## EXERCISE DETAILS
Only the lines in the entries below from the line with "ATOM 2 C CA" to the line with "ATOM 29 C C", both included, belong in the answer, transcribed exactly and without pictures.

Stored dataset items
+---+

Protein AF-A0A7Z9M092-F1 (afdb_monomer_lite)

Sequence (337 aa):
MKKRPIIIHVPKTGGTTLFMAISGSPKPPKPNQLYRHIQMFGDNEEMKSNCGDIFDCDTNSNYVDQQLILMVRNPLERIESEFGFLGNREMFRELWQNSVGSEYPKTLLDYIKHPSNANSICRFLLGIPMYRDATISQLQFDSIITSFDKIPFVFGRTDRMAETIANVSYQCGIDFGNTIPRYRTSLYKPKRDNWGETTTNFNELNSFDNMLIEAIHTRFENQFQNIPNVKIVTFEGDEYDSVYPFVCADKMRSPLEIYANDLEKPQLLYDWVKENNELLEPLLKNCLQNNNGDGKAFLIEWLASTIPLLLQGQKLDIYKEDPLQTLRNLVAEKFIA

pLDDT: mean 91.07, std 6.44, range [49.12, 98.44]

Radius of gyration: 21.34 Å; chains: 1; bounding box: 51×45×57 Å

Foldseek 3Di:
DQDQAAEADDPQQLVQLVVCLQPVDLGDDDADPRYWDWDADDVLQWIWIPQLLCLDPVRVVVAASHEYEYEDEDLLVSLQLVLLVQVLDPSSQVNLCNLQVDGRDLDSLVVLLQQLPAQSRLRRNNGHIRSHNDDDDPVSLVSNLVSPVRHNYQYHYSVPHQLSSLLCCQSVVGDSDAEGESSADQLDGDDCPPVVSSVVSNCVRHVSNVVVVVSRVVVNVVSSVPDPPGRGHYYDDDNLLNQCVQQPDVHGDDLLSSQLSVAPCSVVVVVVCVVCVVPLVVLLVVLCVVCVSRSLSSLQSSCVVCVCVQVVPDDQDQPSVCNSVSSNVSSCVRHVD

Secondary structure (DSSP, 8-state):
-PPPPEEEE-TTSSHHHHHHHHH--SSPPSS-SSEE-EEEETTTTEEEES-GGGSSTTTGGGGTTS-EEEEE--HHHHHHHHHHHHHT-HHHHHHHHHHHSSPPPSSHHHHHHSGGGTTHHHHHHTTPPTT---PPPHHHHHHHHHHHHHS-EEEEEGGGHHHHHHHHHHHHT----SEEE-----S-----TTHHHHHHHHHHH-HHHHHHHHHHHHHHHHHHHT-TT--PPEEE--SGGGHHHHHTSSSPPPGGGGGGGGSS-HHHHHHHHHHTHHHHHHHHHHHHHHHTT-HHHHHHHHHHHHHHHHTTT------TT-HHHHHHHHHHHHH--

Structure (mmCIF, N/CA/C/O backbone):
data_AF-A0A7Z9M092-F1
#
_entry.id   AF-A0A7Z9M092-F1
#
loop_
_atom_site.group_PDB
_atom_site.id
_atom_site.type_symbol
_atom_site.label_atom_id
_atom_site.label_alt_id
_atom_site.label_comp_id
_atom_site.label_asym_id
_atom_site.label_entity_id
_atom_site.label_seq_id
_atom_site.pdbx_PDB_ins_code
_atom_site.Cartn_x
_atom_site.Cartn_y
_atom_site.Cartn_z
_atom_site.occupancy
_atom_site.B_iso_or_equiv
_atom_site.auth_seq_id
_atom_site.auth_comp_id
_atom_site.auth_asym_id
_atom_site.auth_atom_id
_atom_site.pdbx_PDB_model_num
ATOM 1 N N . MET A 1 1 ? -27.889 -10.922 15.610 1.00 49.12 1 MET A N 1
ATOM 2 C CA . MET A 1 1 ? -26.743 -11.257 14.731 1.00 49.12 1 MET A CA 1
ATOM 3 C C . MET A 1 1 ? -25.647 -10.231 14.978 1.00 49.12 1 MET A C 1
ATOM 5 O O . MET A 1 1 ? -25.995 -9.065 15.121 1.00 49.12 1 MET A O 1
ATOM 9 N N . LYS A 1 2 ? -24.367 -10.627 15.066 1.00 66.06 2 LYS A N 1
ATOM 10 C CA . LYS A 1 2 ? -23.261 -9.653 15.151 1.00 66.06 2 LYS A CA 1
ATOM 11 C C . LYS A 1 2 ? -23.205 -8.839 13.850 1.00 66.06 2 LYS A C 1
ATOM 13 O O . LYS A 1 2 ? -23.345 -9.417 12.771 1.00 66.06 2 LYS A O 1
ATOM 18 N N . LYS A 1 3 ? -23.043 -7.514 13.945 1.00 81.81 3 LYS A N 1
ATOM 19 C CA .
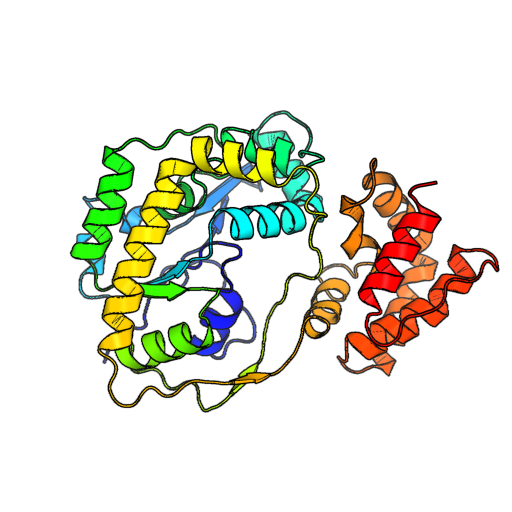 LYS A 1 3 ? -22.832 -6.655 12.768 1.00 81.81 3 LYS A CA 1
ATOM 20 C C . LYS A 1 3 ? -21.527 -7.068 12.079 1.00 81.81 3 LYS A C 1
ATOM 22 O O . LYS A 1 3 ? -20.570 -7.445 12.752 1.00 81.81 3 LYS A O 1
ATOM 27 N N . ARG A 1 4 ? -21.484 -7.007 10.743 1.00 87.88 4 ARG A N 1
ATOM 28 C CA . ARG A 1 4 ? -20.241 -7.255 9.991 1.00 87.88 4 ARG A CA 1
ATOM 29 C C . ARG A 1 4 ? -19.203 -6.204 10.385 1.00 87.88 4 ARG A C 1
ATOM 31 O O . ARG A 1 4 ? -19.592 -5.040 10.446 1.00 87.88 4 ARG A O 1
ATOM 38 N N . PRO A 1 5 ? -17.935 -6.565 10.639 1.00 94.06 5 PRO A N 1
ATOM 39 C CA . PRO A 1 5 ? -16.924 -5.591 11.028 1.00 94.06 5 PRO A CA 1
ATOM 40 C C . PRO A 1 5 ? -16.665 -4.574 9.908 1.00 94.06 5 PRO A C 1
ATOM 42 O O . PRO A 1 5 ? -16.762 -4.904 8.724 1.00 94.06 5 PRO A O 1
ATOM 45 N N . ILE A 1 6 ? -16.314 -3.346 10.290 1.00 96.19 6 ILE A N 1
ATOM 46 C CA . ILE A 1 6 ? -15.787 -2.338 9.365 1.00 96.19 6 ILE A CA 1
ATOM 47 C C . ILE A 1 6 ? -14.283 -2.566 9.253 1.00 96.19 6 ILE A C 1
ATOM 49 O O . ILE A 1 6 ? -13.594 -2.620 10.265 1.00 96.19 6 ILE A O 1
ATOM 53 N N . ILE A 1 7 ? -13.758 -2.673 8.038 1.00 97.00 7 ILE A N 1
ATOM 54 C CA . ILE A 1 7 ? -12.322 -2.838 7.801 1.00 97.00 7 ILE A CA 1
ATOM 55 C C . ILE A 1 7 ? -11.736 -1.485 7.413 1.00 97.00 7 ILE A C 1
ATOM 57 O O . ILE A 1 7 ? -12.071 -0.956 6.354 1.00 97.00 7 ILE A O 1
ATOM 61 N N . ILE A 1 8 ? -10.845 -0.948 8.246 1.00 97.81 8 ILE A N 1
ATOM 62 C CA . ILE A 1 8 ? -10.004 0.205 7.930 1.00 97.81 8 ILE A CA 1
ATOM 63 C C . ILE A 1 8 ? -8.717 -0.291 7.281 1.00 97.81 8 ILE A C 1
ATOM 65 O O . ILE A 1 8 ? -7.789 -0.764 7.939 1.00 97.81 8 ILE A O 1
ATOM 69 N N . HIS A 1 9 ? -8.665 -0.181 5.958 1.00 95.94 9 HIS A N 1
ATOM 70 C CA . HIS A 1 9 ? -7.511 -0.567 5.168 1.00 95.94 9 HIS A CA 1
ATOM 71 C C . HIS A 1 9 ? -6.639 0.659 4.898 1.00 95.94 9 HIS A C 1
ATOM 73 O O . HIS A 1 9 ? -6.855 1.390 3.935 1.00 95.94 9 HIS A O 1
ATOM 79 N N . VAL A 1 10 ? -5.613 0.865 5.719 1.00 96.25 10 VAL A N 1
ATOM 80 C CA . VAL A 1 10 ? -4.543 1.823 5.406 1.00 96.25 10 VAL A CA 1
ATOM 81 C C . VAL A 1 10 ? -3.753 1.297 4.192 1.00 96.25 10 VAL A C 1
ATOM 83 O O . VAL A 1 10 ? -3.377 0.124 4.182 1.00 96.25 10 VAL A O 1
ATOM 86 N N . PRO A 1 11 ? -3.483 2.095 3.143 1.00 93.50 11 PRO A N 1
ATOM 87 C CA . PRO A 1 11 ? -2.718 1.623 1.993 1.00 93.50 11 PRO A CA 1
ATOM 88 C C . PRO A 1 11 ? -1.373 0.994 2.380 1.00 93.50 11 PRO A C 1
ATOM 90 O O . PRO A 1 11 ? -0.654 1.494 3.245 1.00 93.50 11 PRO A O 1
ATOM 93 N N . LYS A 1 12 ? -1.008 -0.084 1.672 1.00 91.81 12 LYS A N 1
ATOM 94 C CA . LYS A 1 12 ? 0.296 -0.770 1.777 1.00 91.81 12 LYS A CA 1
ATOM 95 C C . LYS A 1 12 ? 0.572 -1.470 3.119 1.00 91.81 12 LYS A C 1
ATOM 97 O O . LYS A 1 12 ? 1.728 -1.767 3.415 1.00 91.81 12 LYS A O 1
ATOM 102 N N . THR A 1 13 ? -0.474 -1.832 3.864 1.00 91.44 13 THR A N 1
ATOM 103 C CA . THR A 1 13 ? -0.376 -2.601 5.124 1.00 91.44 13 THR A CA 1
ATOM 104 C C . THR A 1 13 ? -0.787 -4.072 4.988 1.00 91.44 13 THR A C 1
ATOM 106 O O . THR A 1 13 ? -1.081 -4.740 5.965 1.00 91.44 13 THR A O 1
ATOM 109 N N . GLY A 1 14 ? -0.875 -4.606 3.765 1.00 86.00 14 GLY A N 1
ATOM 110 C CA . GLY A 1 14 ? -1.371 -5.973 3.540 1.00 86.00 14 GLY A CA 1
ATOM 111 C C . GLY A 1 14 ? -2.893 -6.120 3.681 1.00 86.00 14 GLY A C 1
ATOM 112 O O . GLY A 1 14 ? -3.406 -7.237 3.654 1.00 86.00 14 GLY A O 1
ATOM 113 N N . GLY A 1 15 ? -3.646 -5.016 3.787 1.00 88.00 15 GLY A N 1
ATOM 114 C CA . GLY A 1 15 ? -5.099 -5.054 4.002 1.00 88.00 15 GLY A CA 1
ATOM 115 C C . GLY A 1 15 ? -5.908 -5.682 2.869 1.00 88.00 15 GLY A C 1
ATOM 116 O O . GLY A 1 15 ? -7.035 -6.099 3.102 1.00 88.00 15 GLY A O 1
ATOM 117 N N . THR A 1 16 ? -5.328 -5.850 1.674 1.00 88.75 16 THR A N 1
ATOM 118 C CA . THR A 1 16 ? -5.937 -6.677 0.615 1.00 88.75 16 THR A CA 1
ATOM 119 C C . THR A 1 16 ? -6.033 -8.139 1.046 1.00 88.75 16 THR A C 1
ATOM 121 O O . THR A 1 16 ? -7.111 -8.715 0.958 1.00 88.75 16 THR A O 1
ATOM 124 N N . THR A 1 17 ? -4.949 -8.714 1.577 1.00 88.88 17 THR A N 1
ATOM 125 C CA . THR A 1 17 ? -4.933 -10.100 2.068 1.00 88.88 17 THR A CA 1
ATOM 126 C C . THR A 1 17 ? -5.947 -10.287 3.190 1.00 88.88 17 THR A C 1
ATOM 128 O O . THR A 1 17 ? -6.770 -11.195 3.123 1.00 88.88 17 THR A O 1
ATOM 131 N N . LEU A 1 18 ? -5.953 -9.377 4.171 1.00 91.19 18 LEU A N 1
ATOM 132 C CA . LEU A 1 18 ? -6.899 -9.415 5.286 1.00 91.19 18 LEU A CA 1
ATOM 133 C C . LEU A 1 18 ? -8.356 -9.294 4.815 1.00 91.19 18 LEU A C 1
ATOM 135 O O . LEU A 1 18 ? -9.208 -10.081 5.218 1.00 91.19 18 LEU A O 1
ATOM 139 N N . PHE A 1 19 ? -8.651 -8.334 3.935 1.00 92.44 19 PHE A N 1
ATOM 140 C CA . PHE A 1 19 ? -10.000 -8.143 3.409 1.00 92.44 19 PHE A CA 1
ATOM 141 C C . PHE A 1 19 ? -10.495 -9.377 2.650 1.00 92.44 19 PHE A C 1
ATOM 143 O O . PHE A 1 19 ? -11.631 -9.814 2.844 1.00 92.44 19 PHE A O 1
ATOM 150 N N . MET A 1 20 ? -9.665 -9.930 1.766 1.00 90.56 20 MET A N 1
ATOM 151 C CA . MET A 1 20 ? -10.034 -11.088 0.954 1.00 90.56 20 MET A CA 1
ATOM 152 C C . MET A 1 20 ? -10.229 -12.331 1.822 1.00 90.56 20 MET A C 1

+---+

## PROBLEM SOLUTION
ATOM 2 C CA . MET A 1 1 ? -26.743 -11.257 14.731 1.00 49.12 1 MET A CA 1
ATOM 3 C C . MET A 1 1 ? -25.647 -10.231 14.978 1.00 49.12 1 MET A C 1
ATOM 5 O O . MET A 1 1 ? -25.995 -9.065 15.121 1.00 49.12 1 MET A O 1
ATOM 9 N N . LYS A 1 2 ? -24.367 -10.627 15.066 1.00 66.06 2 LYS A N 1
ATOM 10 C CA . LYS A 1 2 ? -23.261 -9.653 15.151 1.00 66.06 2 LYS A CA 1
ATOM 11 C C . LYS A 1 2 ? -23.205 -8.839 13.850 1.00 66.06 2 LYS A C 1
ATOM 13 O O . LYS A 1 2 ? -23.345 -9.417 12.771 1.00 66.06 2 LYS A O 1
ATOM 18 N N . LYS A 1 3 ? -23.043 -7.514 13.945 1.00 81.81 3 LYS A N 1
ATOM 19 C CA .
 LYS A 1 3 ? -22.832 -6.655 12.768 1.00 81.81 3 LYS A CA 1
ATOM 20 C C . LYS A 1 3 ? -21.527 -7.068 12.079 1.00 81.81 3 LYS A C 1
ATOM 22 O O . LYS A 1 3 ? -20.570 -7.445 12.752 1.00 81.81 3 LYS A O 1
ATOM 27 N N . ARG A 1 4 ? -21.484 -7.007 10.743 1.00 87.88 4 ARG A N 1
ATOM 28 C CA . ARG A 1 4 ? -20.241 -7.255 9.991 1.00 87.88 4 ARG A CA 1
ATOM 29 C C . ARG A 1 4 ? -19.203 -6.204 10.385 1.00 87.88 4 ARG A C 1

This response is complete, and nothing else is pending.